# Worried about my STBX (Long)



## AwakeMysoul (Dec 4, 2011)

Hi, I am new here and I was trying to find out some advise. 

I meet my husband online, we talked for a year and then met. We have had a roller coaster type of relationship, on again and off again. I always put him first, and in some ways gave more of myself than he gave to me because he had been hurt before from his exwife who had an affair on him. I love him and I am still so very in love with him. I have been loyal to him and continue even though we are separated. At this point I couldn't imagine another relationship for a long time because I feel my heart is breaking.

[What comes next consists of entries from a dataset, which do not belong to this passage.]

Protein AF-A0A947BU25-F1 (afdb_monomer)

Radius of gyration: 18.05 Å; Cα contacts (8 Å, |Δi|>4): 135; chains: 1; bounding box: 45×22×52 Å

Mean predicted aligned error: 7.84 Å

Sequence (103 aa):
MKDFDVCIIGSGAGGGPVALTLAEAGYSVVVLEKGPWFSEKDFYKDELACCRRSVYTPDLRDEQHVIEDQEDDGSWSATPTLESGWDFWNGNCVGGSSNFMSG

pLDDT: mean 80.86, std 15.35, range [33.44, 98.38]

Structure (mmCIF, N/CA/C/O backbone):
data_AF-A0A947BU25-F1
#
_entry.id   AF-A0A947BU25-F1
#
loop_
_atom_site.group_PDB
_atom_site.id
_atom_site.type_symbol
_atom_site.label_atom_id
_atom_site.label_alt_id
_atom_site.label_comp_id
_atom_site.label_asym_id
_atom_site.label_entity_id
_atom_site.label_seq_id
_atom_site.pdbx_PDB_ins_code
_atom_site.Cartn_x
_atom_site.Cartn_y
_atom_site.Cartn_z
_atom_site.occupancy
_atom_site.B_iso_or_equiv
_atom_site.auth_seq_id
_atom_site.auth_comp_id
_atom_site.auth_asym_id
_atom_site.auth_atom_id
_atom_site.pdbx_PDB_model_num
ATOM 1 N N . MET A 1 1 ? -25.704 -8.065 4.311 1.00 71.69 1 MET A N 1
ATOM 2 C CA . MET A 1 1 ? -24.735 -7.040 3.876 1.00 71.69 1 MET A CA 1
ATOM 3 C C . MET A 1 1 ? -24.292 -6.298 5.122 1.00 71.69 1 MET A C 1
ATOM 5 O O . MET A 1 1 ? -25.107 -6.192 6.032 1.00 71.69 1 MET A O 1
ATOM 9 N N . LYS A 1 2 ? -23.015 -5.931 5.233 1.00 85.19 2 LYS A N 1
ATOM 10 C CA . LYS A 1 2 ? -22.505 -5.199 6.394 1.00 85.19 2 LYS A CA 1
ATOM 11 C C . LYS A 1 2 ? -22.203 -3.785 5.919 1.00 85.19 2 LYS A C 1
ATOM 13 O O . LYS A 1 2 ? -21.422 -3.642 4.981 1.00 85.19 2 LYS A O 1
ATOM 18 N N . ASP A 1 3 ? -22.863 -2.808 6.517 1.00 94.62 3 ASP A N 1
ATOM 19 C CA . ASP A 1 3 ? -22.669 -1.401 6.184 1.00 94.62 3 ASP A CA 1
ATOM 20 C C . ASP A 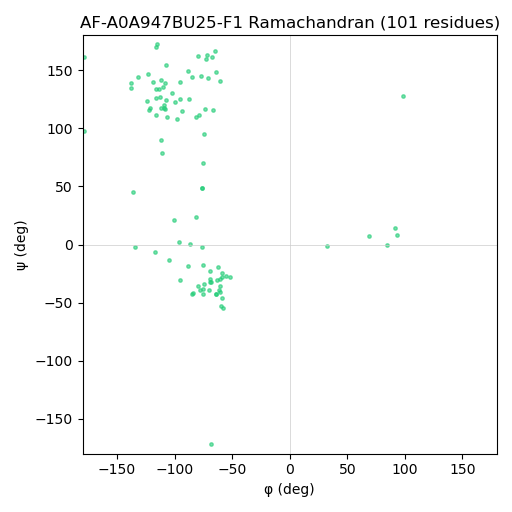1 3 ? -21.531 -0.831 7.036 1.00 94.62 3 ASP A C 1
ATOM 22 O O . ASP A 1 3 ? -21.285 -1.304 8.151 1.00 94.62 3 ASP A O 1
ATOM 26 N N . PHE A 1 4 ? -20.822 0.146 6.477 1.00 97.50 4 PHE A N 1
ATOM 27 C CA . PHE A 1 4 ? -19.721 0.849 7.125 1.00 97.50 4 PHE A CA 1
ATOM 28 C C . PHE A 1 4 ? -19.920 2.352 6.954 1.00 97.50 4 PHE A C 1
ATOM 30 O O . PHE A 1 4 ? -20.367 2.800 5.898 1.00 97.50 4 PHE A O 1
ATOM 37 N N . ASP A 1 5 ? -19.548 3.121 7.969 1.00 97.75 5 ASP A N 1
ATOM 38 C CA . ASP A 1 5 ? -19.604 4.582 7.939 1.00 97.75 5 ASP A CA 1
ATOM 39 C C . ASP A 1 5 ? -18.482 5.165 7.071 1.00 97.75 5 ASP A C 1
ATOM 41 O O . ASP A 1 5 ? -18.664 6.193 6.418 1.00 97.75 5 ASP A O 1
ATOM 45 N N . VAL A 1 6 ? -17.312 4.510 7.053 1.00 97.44 6 VAL A N 1
ATOM 46 C CA . VAL A 1 6 ? -16.132 4.970 6.308 1.00 97.44 6 VAL A CA 1
ATOM 47 C C . VAL A 1 6 ? -15.436 3.812 5.597 1.00 97.44 6 VAL A C 1
ATOM 49 O O . VAL A 1 6 ? -15.170 2.769 6.194 1.00 97.44 6 VAL A O 1
ATOM 52 N N . CYS A 1 7 ? -15.083 4.026 4.328 1.00 95.69 7 CYS A N 1
ATOM 53 C CA . CYS A 1 7 ? -14.233 3.138 3.540 1.00 95.69 7 CYS A CA 1
ATOM 54 C C . CYS A 1 7 ? -12.888 3.817 3.260 1.00 95.69 7 CYS A C 1
ATOM 56 O O . CYS A 1 7 ? -12.839 4.848 2.591 1.00 95.69 7 CYS A O 1
ATOM 58 N N . ILE A 1 8 ? -11.803 3.226 3.751 1.00 94.44 8 ILE A N 1
ATOM 59 C CA . ILE A 1 8 ? -10.428 3.669 3.507 1.00 94.44 8 ILE A CA 1
ATOM 60 C C . ILE A 1 8 ? -9.806 2.744 2.465 1.00 94.44 8 ILE A C 1
ATOM 62 O O . ILE A 1 8 ? -9.873 1.523 2.589 1.00 94.44 8 ILE A O 1
ATOM 66 N N . ILE A 1 9 ? -9.198 3.329 1.438 1.00 93.06 9 ILE A N 1
ATOM 67 C CA . ILE A 1 9 ? -8.502 2.599 0.379 1.00 93.06 9 ILE A CA 1
ATOM 68 C C . ILE A 1 9 ? -7.000 2.786 0.593 1.00 93.06 9 ILE A C 1
ATOM 70 O O . ILE A 1 9 ? -6.492 3.890 0.411 1.00 93.06 9 ILE A O 1
ATOM 74 N N . GLY A 1 10 ? -6.322 1.714 0.998 1.00 88.38 10 GLY A N 1
ATOM 75 C CA . GLY A 1 10 ? -4.911 1.684 1.368 1.00 88.38 10 GLY A CA 1
ATOM 76 C C . GLY A 1 10 ? -4.675 1.755 2.877 1.00 88.38 10 GLY A C 1
ATOM 77 O O . GLY A 1 10 ? -5.145 2.672 3.550 1.00 88.38 10 GLY A O 1
ATOM 78 N N . SER A 1 11 ? -3.891 0.819 3.416 1.00 89.25 11 SER A N 1
ATOM 79 C CA . SER A 1 11 ? -3.483 0.786 4.831 1.00 89.25 11 SER A CA 1
ATOM 80 C C . SER A 1 11 ? -2.061 1.309 5.061 1.00 89.25 11 SER A C 1
ATOM 82 O O . SER A 1 11 ? -1.431 0.986 6.067 1.00 89.25 11 SER A O 1
ATOM 84 N N . GLY A 1 12 ? -1.535 2.100 4.120 1.00 84.81 12 GLY A N 1
ATOM 85 C CA . GLY A 1 12 ? -0.216 2.722 4.225 1.00 84.81 12 GLY A CA 1
ATOM 86 C C . GLY A 1 12 ? -0.136 3.804 5.311 1.00 84.81 12 GLY A C 1
ATOM 87 O O . GLY A 1 12 ? -1.078 4.033 6.072 1.00 84.81 12 GLY A O 1
ATOM 88 N N . ALA A 1 13 ? 0.985 4.529 5.345 1.00 84.38 13 ALA A N 1
ATOM 89 C CA . ALA A 1 13 ? 1.295 5.511 6.392 1.00 84.38 13 ALA A CA 1
ATOM 90 C C . ALA A 1 13 ? 0.226 6.605 6.593 1.00 84.38 13 ALA A C 1
ATOM 92 O O . ALA A 1 13 ? 0.096 7.132 7.694 1.00 84.38 13 ALA A O 1
ATOM 93 N N . GLY A 1 14 ? -0.545 6.939 5.553 1.00 86.38 14 GLY A N 1
ATOM 94 C CA . GLY A 1 14 ? -1.679 7.862 5.659 1.00 86.38 14 GLY A CA 1
ATOM 95 C C . GLY A 1 14 ? -2.981 7.194 6.117 1.00 86.38 14 GLY A C 1
ATOM 96 O O . GLY A 1 14 ? -3.687 7.741 6.960 1.00 86.38 14 GLY A O 1
ATOM 97 N N . GLY A 1 15 ? -3.300 6.009 5.586 1.00 90.56 15 GLY A N 1
ATOM 98 C CA . GLY A 1 15 ? -4.580 5.335 5.832 1.00 90.56 15 GLY A CA 1
ATOM 99 C C . GLY A 1 15 ? -4.679 4.689 7.213 1.00 90.56 15 GLY A C 1
ATOM 100 O O . GLY A 1 15 ? -5.723 4.781 7.856 1.00 90.56 15 GLY A O 1
ATOM 101 N N . GLY A 1 16 ? -3.588 4.093 7.704 1.00 92.00 16 GLY A N 1
ATOM 102 C CA . GLY A 1 16 ? -3.552 3.413 9.004 1.00 92.00 16 GLY A CA 1
ATOM 103 C C . GLY A 1 16 ? -3.925 4.320 10.187 1.00 92.00 16 GLY A C 1
ATOM 104 O O . GLY A 1 16 ? -4.861 3.993 10.921 1.00 92.00 16 GLY A O 1
ATOM 105 N N . PRO A 1 17 ? -3.265 5.481 10.371 1.00 95.12 17 PRO A N 1
ATOM 106 C CA . PRO A 1 17 ? -3.600 6.407 11.453 1.00 95.12 17 PRO A CA 1
ATOM 107 C C . PRO A 1 17 ? -5.034 6.941 11.368 1.00 95.12 17 PRO A C 1
ATOM 109 O O . PRO A 1 17 ? -5.714 7.032 12.386 1.00 95.12 17 PRO A O 1
ATOM 112 N N . VAL A 1 18 ? -5.521 7.235 10.157 1.00 96.12 18 VAL A N 1
ATOM 113 C CA . VAL A 1 18 ? -6.904 7.691 9.939 1.00 96.12 18 VAL A CA 1
ATOM 114 C C . VAL A 1 18 ? -7.906 6.604 10.337 1.00 96.12 18 VAL A C 1
ATOM 116 O O . VAL A 1 18 ? -8.888 6.903 11.016 1.00 96.12 18 VAL A O 1
ATOM 119 N N . ALA A 1 19 ? -7.641 5.343 9.975 1.00 96.75 19 ALA A N 1
ATOM 120 C CA . ALA A 1 19 ? -8.475 4.207 10.360 1.00 96.75 19 ALA A CA 1
ATOM 121 C C . ALA A 1 19 ? -8.571 4.068 11.884 1.00 96.75 19 ALA A C 1
ATOM 123 O O . ALA A 1 19 ? -9.673 3.921 12.413 1.00 96.75 19 ALA A O 1
ATOM 124 N N . LEU A 1 20 ? -7.434 4.172 12.583 1.00 97.00 20 LEU A N 1
ATOM 125 C CA . LEU A 1 20 ? -7.379 4.116 14.044 1.00 97.00 20 LEU A CA 1
ATOM 126 C C . LEU A 1 20 ? -8.216 5.234 14.674 1.00 97.00 20 LEU A C 1
ATOM 128 O O . LEU A 1 20 ? -9.102 4.955 15.476 1.00 97.00 20 LEU A O 1
ATOM 132 N N . THR A 1 21 ? -7.983 6.486 14.272 1.00 98.19 21 THR A N 1
ATOM 133 C CA . THR A 1 21 ? -8.684 7.645 14.844 1.00 98.19 21 THR A CA 1
ATOM 134 C C . THR A 1 21 ? -10.200 7.566 14.643 1.00 98.19 21 THR A C 1
ATOM 136 O O . THR A 1 21 ? -10.964 7.875 15.556 1.00 98.19 21 THR A O 1
ATOM 139 N N . LEU A 1 22 ? -10.662 7.135 13.466 1.00 98.12 22 LEU A N 1
ATOM 140 C CA . LEU A 1 22 ? -12.094 6.996 13.186 1.00 98.12 22 LEU A CA 1
ATOM 141 C C . LEU A 1 22 ? -12.729 5.839 13.965 1.00 98.12 22 LEU A C 1
ATOM 143 O O . LEU A 1 22 ? -13.839 5.987 14.479 1.00 98.12 22 LEU A O 1
ATOM 147 N N . ALA A 1 23 ? -12.025 4.713 14.095 1.00 97.81 23 ALA A N 1
ATOM 148 C CA . ALA A 1 23 ? -12.496 3.589 14.895 1.00 97.81 23 ALA A CA 1
ATOM 149 C C . ALA A 1 23 ? -12.605 3.960 16.387 1.00 97.81 23 ALA A C 1
ATOM 151 O O . ALA A 1 23 ? -13.615 3.652 17.019 1.00 97.81 23 ALA A O 1
ATOM 152 N N . GLU A 1 24 ? -11.622 4.679 16.941 1.00 98.38 24 GLU A N 1
ATOM 153 C CA . GLU A 1 24 ? -11.656 5.184 18.326 1.00 98.38 24 GLU A CA 1
ATOM 154 C C . GLU A 1 24 ? -12.792 6.190 18.563 1.00 98.38 24 GLU A C 1
ATOM 156 O O . GLU A 1 24 ? -13.357 6.244 19.655 1.00 98.38 24 GLU A O 1
ATOM 161 N N . ALA A 1 25 ? -13.176 6.947 17.532 1.00 98.38 25 ALA A N 1
ATOM 162 C CA . ALA A 1 25 ? -14.331 7.842 17.567 1.00 98.38 25 ALA A CA 1
ATOM 163 C C . ALA A 1 25 ? -15.690 7.114 17.457 1.00 98.38 25 ALA A C 1
ATOM 165 O O . ALA A 1 25 ? -16.734 7.761 17.545 1.00 98.38 25 ALA A O 1
ATOM 166 N N . GLY A 1 26 ? -15.695 5.786 17.293 1.00 98.25 26 GLY A N 1
ATOM 167 C CA . GLY A 1 26 ? -16.899 4.951 17.281 1.0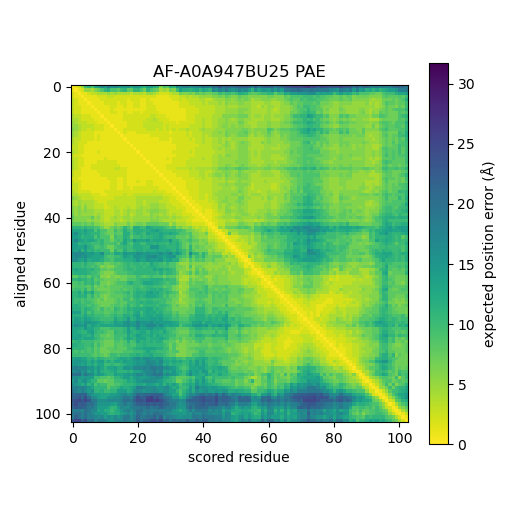0 98.25 26 GLY A CA 1
ATOM 168 C C . GLY A 1 26 ? -17.504 4.693 15.900 1.00 98.25 26 GLY A C 1
ATOM 169 O O . GLY A 1 26 ? -18.591 4.120 15.828 1.00 98.25 26 GLY A O 1
ATOM 170 N N . TYR A 1 27 ? -16.827 5.080 14.814 1.00 98.38 27 TYR A N 1
ATOM 171 C CA . TYR A 1 27 ? -17.279 4.778 13.455 1.00 98.38 27 TYR A CA 1
ATOM 172 C C . TYR A 1 27 ? -16.980 3.324 13.072 1.00 98.38 27 TYR A C 1
ATOM 174 O O . TYR A 1 27 ? -15.942 2.759 13.421 1.00 98.38 27 TYR A O 1
ATOM 182 N N . SER A 1 28 ? -17.869 2.726 12.284 1.00 97.62 28 SER A N 1
ATOM 183 C CA . SER A 1 28 ? -17.614 1.462 11.601 1.00 97.62 28 SER A CA 1
ATOM 184 C C . SER A 1 28 ? -16.764 1.711 10.351 1.00 97.62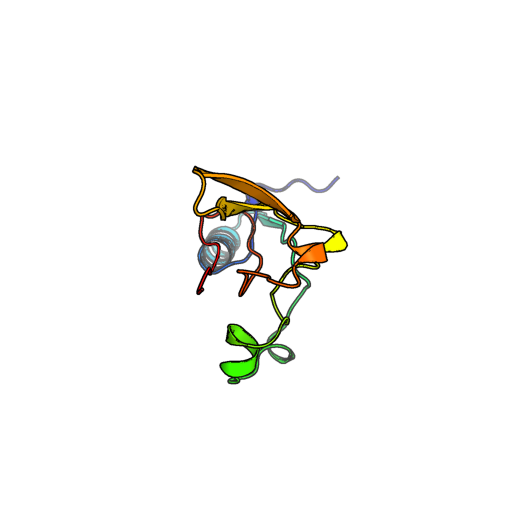 28 SER A C 1
ATOM 186 O O . SER A 1 28 ? -17.203 2.327 9.381 1.00 97.62 28 SER A O 1
ATOM 188 N N . VAL A 1 29 ? -15.515 1.245 10.377 1.00 97.69 29 VAL A N 1
ATOM 189 C CA . VAL A 1 29 ? -14.528 1.502 9.318 1.00 97.69 29 VAL A CA 1
ATOM 190 C C . VAL A 1 29 ? -14.184 0.205 8.591 1.00 97.69 29 VAL A C 1
ATOM 192 O O . VAL A 1 29 ? -13.909 -0.815 9.225 1.00 97.69 29 VAL A O 1
ATOM 195 N N . VAL A 1 30 ? -14.167 0.251 7.260 1.00 96.50 30 VAL A N 1
ATOM 196 C CA . VAL A 1 30 ? -13.583 -0.792 6.410 1.00 96.50 30 VAL A CA 1
ATOM 197 C C . VAL A 1 30 ? -12.323 -0.258 5.742 1.00 96.50 30 VAL A C 1
ATOM 199 O O . VAL A 1 30 ? -12.303 0.868 5.248 1.00 96.50 30 VAL A O 1
ATOM 202 N N . VAL A 1 31 ? -11.267 -1.069 5.730 1.00 94.38 31 VAL A N 1
ATOM 203 C CA . VAL A 1 31 ? -10.010 -0.762 5.042 1.00 94.38 31 VAL A CA 1
ATOM 204 C C . VAL A 1 31 ? -9.814 -1.789 3.937 1.00 94.38 31 VAL A C 1
ATOM 206 O O . VAL A 1 31 ? -9.874 -2.990 4.197 1.00 94.38 31 VAL A O 1
ATOM 209 N N . LEU A 1 32 ? -9.605 -1.317 2.712 1.00 92.81 32 LEU A N 1
ATOM 210 C CA . LEU A 1 32 ? -9.286 -2.151 1.560 1.00 92.81 32 LEU A CA 1
ATOM 211 C C . LEU A 1 32 ? -7.822 -1.937 1.197 1.00 92.81 32 LEU A C 1
ATOM 213 O O . LEU A 1 32 ? -7.434 -0.835 0.821 1.00 92.81 32 LEU A O 1
ATOM 217 N N . GLU A 1 33 ? -7.024 -2.990 1.310 1.00 89.00 33 GLU A N 1
ATOM 218 C CA . GLU A 1 33 ? -5.612 -3.002 0.934 1.00 89.00 33 GLU A CA 1
ATOM 219 C C . GLU A 1 33 ? -5.402 -4.039 -0.172 1.00 89.00 33 GLU A C 1
ATOM 221 O O . GLU A 1 33 ? -6.013 -5.108 -0.150 1.00 89.00 33 GLU A O 1
ATOM 226 N N . LYS A 1 34 ? -4.571 -3.696 -1.159 1.00 83.44 34 LYS A N 1
ATOM 227 C CA . LYS A 1 34 ? -4.213 -4.585 -2.268 1.00 83.44 34 LYS A CA 1
ATOM 228 C C . LYS A 1 34 ? -3.175 -5.613 -1.827 1.00 83.44 34 LYS A C 1
ATOM 230 O O . LYS A 1 34 ? -3.221 -6.758 -2.267 1.00 83.44 34 LYS A O 1
ATOM 235 N N . GLY A 1 35 ? -2.218 -5.178 -1.006 1.00 80.06 35 GLY A N 1
ATOM 236 C CA . GLY A 1 35 ? -1.154 -6.021 -0.477 1.00 80.06 35 GLY A CA 1
ATOM 237 C C . GLY A 1 35 ? -1.656 -7.130 0.459 1.00 80.06 35 GLY A C 1
ATOM 238 O O . GLY A 1 35 ? -2.806 -7.118 0.906 1.00 80.06 35 GLY A O 1
ATOM 239 N N . PRO A 1 36 ? -0.795 -8.112 0.773 1.00 82.50 36 PRO A N 1
ATOM 240 C CA . PRO A 1 36 ? -1.138 -9.179 1.703 1.00 82.50 36 PRO A CA 1
ATOM 241 C C . PRO A 1 36 ? -1.294 -8.645 3.135 1.00 82.50 36 PRO A C 1
ATOM 243 O O . PRO A 1 36 ? -0.790 -7.581 3.497 1.00 82.50 36 PRO A O 1
ATOM 246 N N . TRP A 1 37 ? -1.965 -9.427 3.981 1.00 86.69 37 TRP A N 1
ATOM 247 C CA . TRP A 1 37 ? -2.093 -9.119 5.402 1.00 86.69 37 TRP A CA 1
ATOM 248 C C . TRP A 1 37 ? -0.779 -9.401 6.139 1.00 86.69 37 TRP A C 1
ATOM 250 O O . TRP A 1 37 ? -0.523 -10.532 6.555 1.00 86.69 37 TRP A O 1
ATOM 260 N N . PHE A 1 38 ? 0.046 -8.370 6.301 1.00 85.69 38 PHE A N 1
ATOM 261 C CA . PHE A 1 38 ? 1.251 -8.442 7.120 1.00 85.69 38 PHE A CA 1
ATOM 262 C C . PHE A 1 38 ? 0.950 -8.180 8.597 1.00 85.69 38 PHE A C 1
ATOM 264 O O . PHE A 1 38 ? 0.123 -7.348 8.967 1.00 85.69 38 PHE A O 1
ATOM 271 N N . SER A 1 39 ? 1.667 -8.893 9.452 1.00 86.88 39 SER A N 1
ATOM 272 C CA . SER A 1 39 ? 1.657 -8.760 10.901 1.00 86.88 39 SER A CA 1
ATOM 273 C C . SER A 1 39 ? 3.020 -8.293 11.406 1.00 86.88 39 SER A C 1
ATOM 275 O O . SER A 1 39 ? 4.004 -8.288 10.672 1.00 86.88 39 SER A O 1
ATOM 277 N N . GLU A 1 4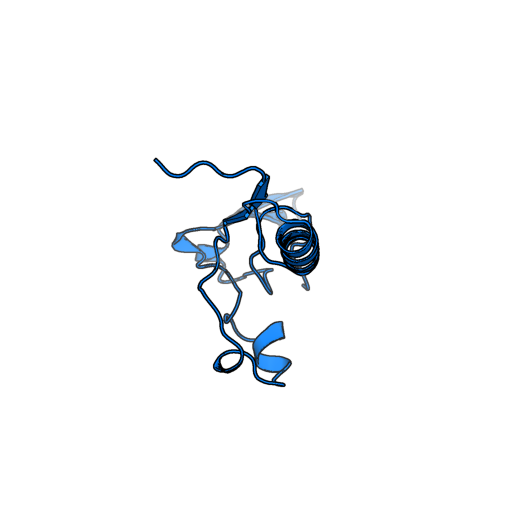0 ? 3.120 -7.977 12.697 1.00 86.62 40 GLU A N 1
ATOM 278 C CA . GLU A 1 40 ? 4.395 -7.617 13.339 1.00 86.62 40 GLU A CA 1
ATOM 279 C C . GLU A 1 40 ? 5.515 -8.647 13.102 1.00 86.62 40 GLU A C 1
ATOM 281 O O . GLU A 1 40 ? 6.686 -8.285 13.090 1.00 86.62 40 GLU A O 1
ATOM 286 N N . LYS A 1 41 ? 5.172 -9.925 12.888 1.00 87.62 41 LYS A N 1
ATOM 287 C CA . LYS A 1 41 ? 6.142 -11.006 12.640 1.00 87.62 41 LYS A CA 1
ATOM 288 C C . LYS A 1 41 ? 6.731 -10.984 11.233 1.00 87.62 41 LYS A C 1
ATOM 290 O O . LYS A 1 41 ? 7.745 -11.632 11.000 1.00 87.62 41 LYS A O 1
ATOM 295 N N . ASP A 1 42 ? 6.088 -10.286 10.308 1.00 84.38 42 ASP A N 1
ATOM 296 C CA . ASP A 1 42 ? 6.531 -10.180 8.921 1.00 84.38 42 ASP A CA 1
ATOM 297 C C . ASP A 1 42 ? 7.503 -9.002 8.742 1.00 84.38 42 ASP A C 1
ATOM 299 O O . ASP A 1 42 ? 8.287 -8.975 7.793 1.00 84.38 42 ASP A O 1
ATOM 303 N N . PHE A 1 43 ? 7.514 -8.061 9.696 1.00 80.00 43 PHE A N 1
ATOM 304 C CA . PHE A 1 43 ? 8.405 -6.908 9.699 1.00 80.00 43 PHE A CA 1
ATOM 305 C C . PHE A 1 43 ? 9.680 -7.176 10.499 1.00 80.00 43 PHE A C 1
ATOM 307 O O . PHE A 1 43 ? 9.686 -7.294 11.725 1.00 80.00 43 PHE A O 1
ATOM 314 N N . TYR A 1 44 ? 10.800 -7.186 9.785 1.00 81.00 44 TYR A N 1
ATOM 315 C CA . TYR A 1 44 ? 12.137 -7.251 10.360 1.00 81.00 44 TYR A CA 1
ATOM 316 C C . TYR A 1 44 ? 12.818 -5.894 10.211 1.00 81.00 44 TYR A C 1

The problem is he has some narcissistic tendencies and as he says the world doesn't revolve around him but it should. Birthdays and holidays pass without any consideration that I exist, although I have always made sure we celebrated his birthday and fathers day and every holiday. Cards, flowers, gifts are never of his concern and when he bought me flowers once it was a second thought as he was buying his then girlfriend. After 6 years we married and have been married for 2 years. He retired out of the military and since then has done nothing but watch tv as our finances crumble and it is difficult to pay bills or feed the kids. I feel like he has put his own needs before everyone else and is failing to take care of his family. The constant fighting and now extreme financial distress has taken a toll on me. I left and ended up living two hours away to go to school. I would come home every few weeks as time and money allowed. I had threatened divorce several times but never followed through. Now, I have been moving my stuff out and we went to a few counseling sessions where I specified I am done and I have no intentions on trying to remain in this marriage. I feel alone when he holds me, I feel insignificant, undervalued, taken for granted and I don't like myself when I am with him. When I am away from him I feel alive, happy and I can look at myself in the mirror and see a good person.

My concern is he doesn't want me to go and I understand, I have taken care of his every need for 7 years. He finally after I told him I wanted a divorce is opening up to me and telling me how much he really loves me, how I have been his lighthouse but he was just too stupid to let me know. I feel emotionally bankrupt after giving and giving to him for so long. Everything he is saying is things I wanted him to tell me for years but he never did. I am not trying to be cold hearted but I feel it is too little too late. I think he realizes I am serious and he will call me at 1 or 2 in the morning, he is quiet, with long pauses and is soft spoken, and like last night called to tell me he wasn't feeling well. It isn't a physical sickness because if it is anything like how I am feeling; his heart is breaking in two. When we talk he sounds like he is pleading for me to realize how much he loves me and he wants to spend the rest of his life with me. I love him but I love me more and I am just tired of hurting and being so unhappy.

Is there anything I can do to help him not hurt so bad or is me trying to help going to hurt him more?
Am I possibly not seeing something I should?
He is so depressed and sad and it hurts me to see him that way. Part of me wants to run to him and just hold him and the other part knows if I do that then I will give him false hope. I feel so torn.


----------



## SurvivingTX (Dec 4, 2011)

I am so shocked when I read stuff like what you have written. 

I try to do all the right things and get little traction, yet there are women like you who seem to bend over backwards settling for just the mere existance of a man.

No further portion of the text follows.